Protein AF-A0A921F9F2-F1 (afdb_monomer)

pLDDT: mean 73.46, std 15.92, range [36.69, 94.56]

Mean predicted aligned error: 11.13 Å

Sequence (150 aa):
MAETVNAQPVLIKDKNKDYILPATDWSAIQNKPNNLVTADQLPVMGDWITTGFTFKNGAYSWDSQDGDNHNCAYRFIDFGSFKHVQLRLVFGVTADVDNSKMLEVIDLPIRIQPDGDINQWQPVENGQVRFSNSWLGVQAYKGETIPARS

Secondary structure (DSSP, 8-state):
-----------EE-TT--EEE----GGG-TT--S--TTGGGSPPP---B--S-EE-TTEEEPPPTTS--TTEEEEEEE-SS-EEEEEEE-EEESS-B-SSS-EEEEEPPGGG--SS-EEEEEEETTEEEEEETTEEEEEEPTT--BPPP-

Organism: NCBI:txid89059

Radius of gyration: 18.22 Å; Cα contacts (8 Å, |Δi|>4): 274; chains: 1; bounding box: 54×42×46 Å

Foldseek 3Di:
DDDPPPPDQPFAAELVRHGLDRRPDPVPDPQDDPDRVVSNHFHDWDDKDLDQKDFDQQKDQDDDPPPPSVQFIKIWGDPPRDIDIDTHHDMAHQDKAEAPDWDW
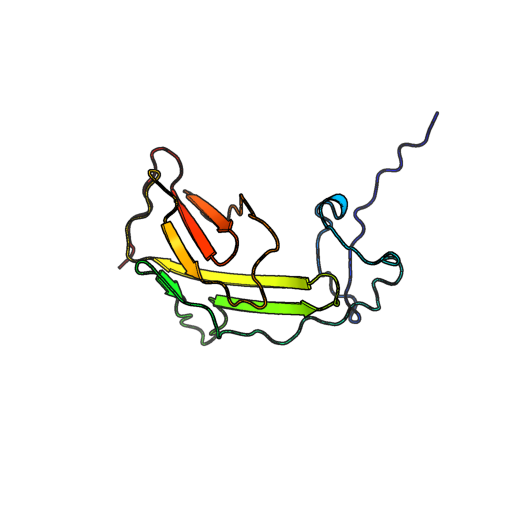TIFAHPVPFDPAKPQFDPPDPFWTWIRGGGTITIHGPPPDMDHHDD

Structure (mmCIF, N/CA/C/O backbone):
data_AF-A0A921F9F2-F1
#
_entry.id   AF-A0A921F9F2-F1
#
loop_
_atom_site.group_PDB
_atom_site.id
_atom_site.type_symbol
_atom_site.label_atom_id
_atom_site.label_alt_id
_atom_site.label_comp_id
_atom_site.label_asym_id
_atom_site.label_entity_id
_atom_site.label_seq_id
_atom_site.pdbx_PDB_ins_code
_atom_site.Cartn_x
_atom_site.Cartn_y
_atom_site.Cartn_z
_atom_site.occupancy
_atom_site.B_iso_or_equiv
_atom_site.auth_seq_id
_atom_site.auth_comp_id
_atom_site.auth_asym_id
_atom_site.auth_atom_id
_atom_site.pdbx_PDB_model_num
ATOM 1 N N . MET A 1 1 ? -34.519 33.202 2.041 1.00 36.84 1 MET A N 1
ATOM 2 C CA . MET A 1 1 ? -33.231 32.846 1.413 1.00 36.84 1 MET A CA 1
ATOM 3 C C . MET A 1 1 ? -32.544 31.896 2.371 1.00 36.84 1 MET A C 1
ATOM 5 O O . MET A 1 1 ? -32.369 32.277 3.518 1.00 36.84 1 MET A O 1
ATOM 9 N N . ALA A 1 2 ? -32.318 30.645 1.968 1.00 36.69 2 ALA A N 1
ATOM 10 C CA . ALA A 1 2 ? -31.632 29.673 2.813 1.00 36.69 2 ALA A CA 1
ATOM 11 C C . ALA A 1 2 ? -30.150 30.056 2.885 1.00 36.69 2 ALA A C 1
ATOM 13 O O . ALA A 1 2 ? -29.531 30.283 1.846 1.00 36.69 2 ALA A O 1
ATOM 14 N N . GLU A 1 3 ? -29.618 30.184 4.098 1.00 38.22 3 GLU A N 1
ATOM 15 C CA . GLU A 1 3 ? -28.196 30.411 4.324 1.00 38.22 3 GLU A CA 1
ATOM 16 C C . GLU A 1 3 ? -27.410 29.242 3.728 1.00 38.22 3 GLU A C 1
ATOM 18 O O . GLU A 1 3 ? -27.578 28.085 4.117 1.00 38.22 3 GLU A O 1
ATOM 23 N N . THR A 1 4 ? -26.546 29.538 2.761 1.00 40.56 4 THR A N 1
ATOM 24 C CA . THR A 1 4 ? -25.473 28.634 2.363 1.00 40.56 4 THR A CA 1
ATOM 25 C C . THR A 1 4 ? -24.524 28.514 3.545 1.00 40.56 4 THR A C 1
ATOM 27 O O . THR A 1 4 ? -23.639 29.351 3.731 1.00 40.56 4 THR A O 1
AT
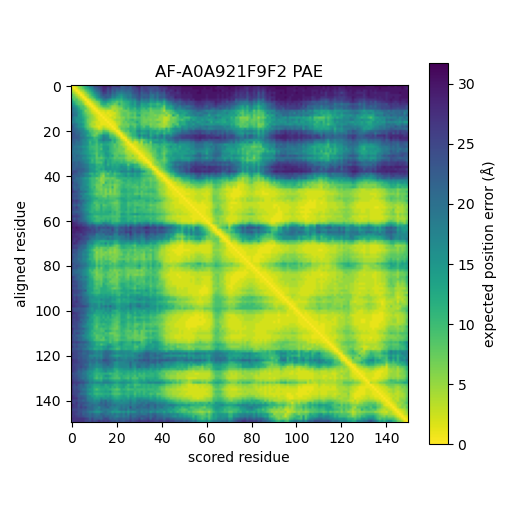OM 30 N N . VAL A 1 5 ? -24.729 27.488 4.372 1.00 42.69 5 VAL A N 1
ATOM 31 C CA . VAL A 1 5 ? -23.740 27.051 5.353 1.00 42.69 5 VAL A CA 1
ATOM 32 C C . VAL A 1 5 ? -22.522 26.609 4.549 1.00 42.69 5 VAL A C 1
ATOM 34 O O . VAL A 1 5 ? -22.500 25.517 3.986 1.00 42.69 5 VAL A O 1
ATOM 37 N N . ASN A 1 6 ? -21.522 27.487 4.448 1.00 39.47 6 ASN A N 1
ATOM 38 C CA . ASN A 1 6 ? -20.177 27.095 4.052 1.00 39.47 6 ASN A CA 1
ATOM 39 C C . ASN A 1 6 ? -19.734 26.040 5.064 1.00 39.47 6 ASN A C 1
ATOM 41 O O . ASN A 1 6 ? -19.391 26.382 6.197 1.00 39.47 6 ASN A O 1
ATOM 45 N N . ALA A 1 7 ? -19.827 24.766 4.680 1.00 44.03 7 ALA A N 1
ATOM 46 C CA . ALA A 1 7 ? -19.417 23.646 5.504 1.00 44.03 7 ALA A CA 1
ATOM 47 C C . ALA A 1 7 ? -17.915 23.793 5.760 1.00 44.03 7 ALA A C 1
ATOM 49 O O . ALA A 1 7 ? -17.088 23.456 4.915 1.00 44.03 7 ALA A O 
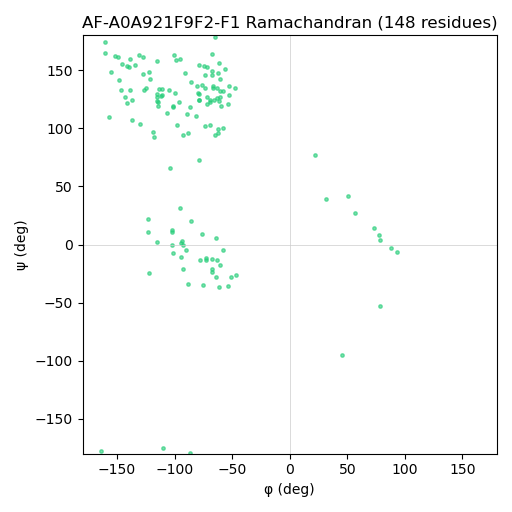1
ATOM 50 N N . GLN A 1 8 ? -17.567 24.382 6.904 1.00 46.94 8 GLN A N 1
ATOM 51 C CA . GLN A 1 8 ? -16.191 24.397 7.368 1.00 46.94 8 GLN A CA 1
ATOM 52 C C . GLN A 1 8 ? -15.748 22.933 7.482 1.00 46.94 8 GLN A C 1
ATOM 54 O O . GLN A 1 8 ? -16.506 22.125 8.032 1.00 46.94 8 GLN A O 1
ATOM 59 N N . PRO A 1 9 ? -14.575 22.566 6.942 1.00 49.25 9 PRO A N 1
ATOM 60 C CA . PRO A 1 9 ? -14.085 21.200 7.016 1.00 49.25 9 PRO A CA 1
ATOM 61 C C . PRO A 1 9 ? -14.075 20.745 8.478 1.00 49.25 9 PRO A C 1
ATOM 63 O O . PRO A 1 9 ? -13.443 21.375 9.325 1.00 49.25 9 PRO A O 1
ATOM 66 N N . VAL A 1 10 ? -14.799 19.668 8.794 1.00 54.38 10 VAL A N 1
ATOM 67 C CA . VAL A 1 10 ? -14.756 19.068 10.131 1.00 54.38 10 VAL A CA 1
ATOM 68 C C . VAL A 1 10 ? -13.378 18.432 10.286 1.00 54.38 10 VAL A C 1
ATOM 70 O O . VAL A 1 10 ? -13.096 17.383 9.709 1.00 54.38 10 VAL A O 1
ATOM 73 N N . LEU A 1 11 ? -12.496 19.106 11.021 1.00 57.41 11 LEU A N 1
ATOM 74 C CA . LEU A 1 11 ? -11.143 18.631 11.285 1.00 57.41 11 LEU A CA 1
ATOM 75 C C . LEU A 1 11 ? -11.185 17.626 12.437 1.00 57.41 11 LEU A C 1
ATOM 77 O O . LEU A 1 11 ? -11.447 17.991 13.584 1.00 57.41 11 LEU A O 1
ATOM 81 N N . ILE A 1 12 ? -10.935 16.359 12.118 1.00 61.78 12 ILE A N 1
ATOM 82 C CA . ILE A 1 12 ? -10.893 15.272 13.096 1.00 61.78 12 ILE A CA 1
ATOM 83 C C . ILE A 1 12 ? -9.545 15.301 13.817 1.00 61.78 12 ILE A C 1
ATOM 85 O O . ILE A 1 12 ? -8.489 15.346 13.176 1.00 61.78 12 ILE A O 1
ATOM 89 N N . LYS A 1 13 ? -9.598 15.252 15.148 1.00 64.44 13 LYS A N 1
ATOM 90 C CA . LYS A 1 13 ? -8.433 15.217 16.032 1.00 64.44 13 LYS A CA 1
ATOM 91 C C . LYS A 1 13 ? -8.369 13.898 16.795 1.00 64.44 13 LYS A C 1
ATOM 93 O O . LYS A 1 13 ? -9.389 13.231 16.920 1.00 64.44 13 LYS A O 1
ATOM 98 N N . ASP A 1 14 ? -7.193 13.512 17.274 1.00 62.12 14 ASP A N 1
ATOM 99 C CA . ASP A 1 14 ? -7.050 12.432 18.256 1.00 62.12 14 ASP A CA 1
ATOM 100 C C . ASP A 1 14 ? -7.200 12.951 19.700 1.00 62.12 14 ASP A C 1
ATOM 102 O O . ASP A 1 14 ? -7.391 14.150 19.932 1.00 62.12 14 ASP A O 1
ATOM 106 N N . LYS A 1 15 ? -7.079 12.062 20.700 1.00 67.25 15 LYS A N 1
ATOM 107 C CA . LYS A 1 15 ? -7.126 12.445 22.127 1.00 67.25 15 LYS A CA 1
ATOM 108 C C . LYS A 1 15 ? -6.024 13.425 22.562 1.00 67.25 15 LYS A C 1
ATOM 110 O O . LYS A 1 15 ? -6.144 14.037 23.621 1.00 67.25 15 LYS A O 1
ATOM 115 N N . ASN A 1 16 ? -4.953 13.558 21.777 1.00 69.69 16 ASN A N 1
ATOM 116 C CA . ASN A 1 16 ? -3.857 14.499 22.007 1.00 69.69 16 ASN A CA 1
ATOM 117 C C . ASN A 1 16 ? -4.069 15.832 21.269 1.00 69.69 16 ASN A C 1
ATOM 119 O O . ASN A 1 16 ? -3.274 16.754 21.445 1.00 69.69 16 ASN A O 1
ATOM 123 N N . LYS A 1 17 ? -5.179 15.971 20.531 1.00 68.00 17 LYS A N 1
------------------------------------------------------------
Print, exactly and with no pictures, the lines of the listing above starting at the one that has "Radius of gyration: 18.22" and ending at the one that has "ATOM 37 N N", both included.

■ **Your solution**
Radius of gyration: 18.22 Å; Cα contacts (8 Å, |Δi|>4): 274; chains: 1; bounding box: 54×42×46 Å

Foldseek 3Di:
DDDPPPPDQPFAAELVRHGLDRRPDPVPDPQDDPDRVVSNHFHDWDDKDLDQKDFDQQKDQDDDPPPPSVQFIKIWGDPPRDIDIDTHHDMAHQDKAEAPDWDW
TIFAHPVPFDPAKPQFDPPDPFWTWIRGGGTITIHGPPPDMDHHDD

Structure (mmCIF, N/CA/C/O backbone):
data_AF-A0A921F9F2-F1
#
_entry.id   AF-A0A921F9F2-F1
#
loop_
_atom_site.group_PDB
_atom_site.id
_atom_site.type_symbol
_atom_site.label_atom_id
_atom_site.label_alt_id
_atom_site.label_comp_id
_atom_site.label_asym_id
_atom_site.label_entity_id
_atom_site.label_seq_id
_atom_site.pdbx_PDB_ins_code
_atom_site.Cartn_x
_atom_site.Cartn_y
_atom_site.Cartn_z
_atom_site.occupancy
_atom_site.B_iso_or_equiv
_atom_site.auth_seq_id
_atom_site.auth_comp_id
_atom_site.auth_asym_id
_atom_site.auth_atom_id
_atom_site.pdbx_PDB_model_num
ATOM 1 N N . MET A 1 1 ? -34.519 33.202 2.041 1.00 36.84 1 MET A N 1
ATOM 2 C CA . MET A 1 1 ? -33.231 32.846 1.413 1.00 36.84 1 MET A CA 1
ATOM 3 C C . MET A 1 1 ? -32.544 31.896 2.371 1.00 36.84 1 MET A C 1
ATOM 5 O O . MET A 1 1 ? -32.369 32.277 3.518 1.00 36.84 1 MET A O 1
ATOM 9 N N . ALA A 1 2 ? -32.318 30.645 1.968 1.00 36.69 2 ALA A N 1
ATOM 10 C CA . ALA A 1 2 ? -31.632 29.673 2.813 1.00 36.69 2 ALA A CA 1
ATOM 11 C C . ALA A 1 2 ? -30.150 30.056 2.885 1.00 36.69 2 ALA A C 1
ATOM 13 O O . ALA A 1 2 ? -29.531 30.283 1.846 1.00 36.69 2 ALA A O 1
ATOM 14 N N . GLU A 1 3 ? -29.618 30.184 4.098 1.00 38.22 3 GLU A N 1
ATOM 15 C CA . GLU A 1 3 ? -28.196 30.411 4.324 1.00 38.22 3 GLU A CA 1
ATOM 16 C C . GLU A 1 3 ? -27.410 29.242 3.728 1.00 38.22 3 GLU A C 1
ATOM 18 O O . GLU A 1 3 ? -27.578 28.085 4.117 1.00 38.22 3 GLU A O 1
ATOM 23 N N . THR A 1 4 ? -26.546 29.538 2.761 1.00 40.56 4 THR A N 1
ATOM 24 C CA . THR A 1 4 ? -25.473 28.634 2.363 1.00 40.56 4 THR A CA 1
ATOM 25 C C . THR A 1 4 ? -24.524 28.514 3.545 1.00 40.56 4 THR A C 1
ATOM 27 O O . THR A 1 4 ? -23.639 29.351 3.731 1.00 40.56 4 THR A O 1
AT
OM 30 N N . VAL A 1 5 ? -24.729 27.488 4.372 1.00 42.69 5 VAL A N 1
ATOM 31 C CA . VAL A 1 5 ? -23.740 27.051 5.353 1.00 42.69 5 VAL A CA 1
ATOM 32 C C . VAL A 1 5 ? -22.522 26.609 4.549 1.00 42.69 5 VAL A C 1
ATOM 34 O O . VAL A 1 5 ? -22.500 25.517 3.986 1.00 42.69 5 VAL A O 1
ATOM 37 N N . ASN A 1 6 ? -21.522 27.487 4.448 1.00 39.47 6 ASN A N 1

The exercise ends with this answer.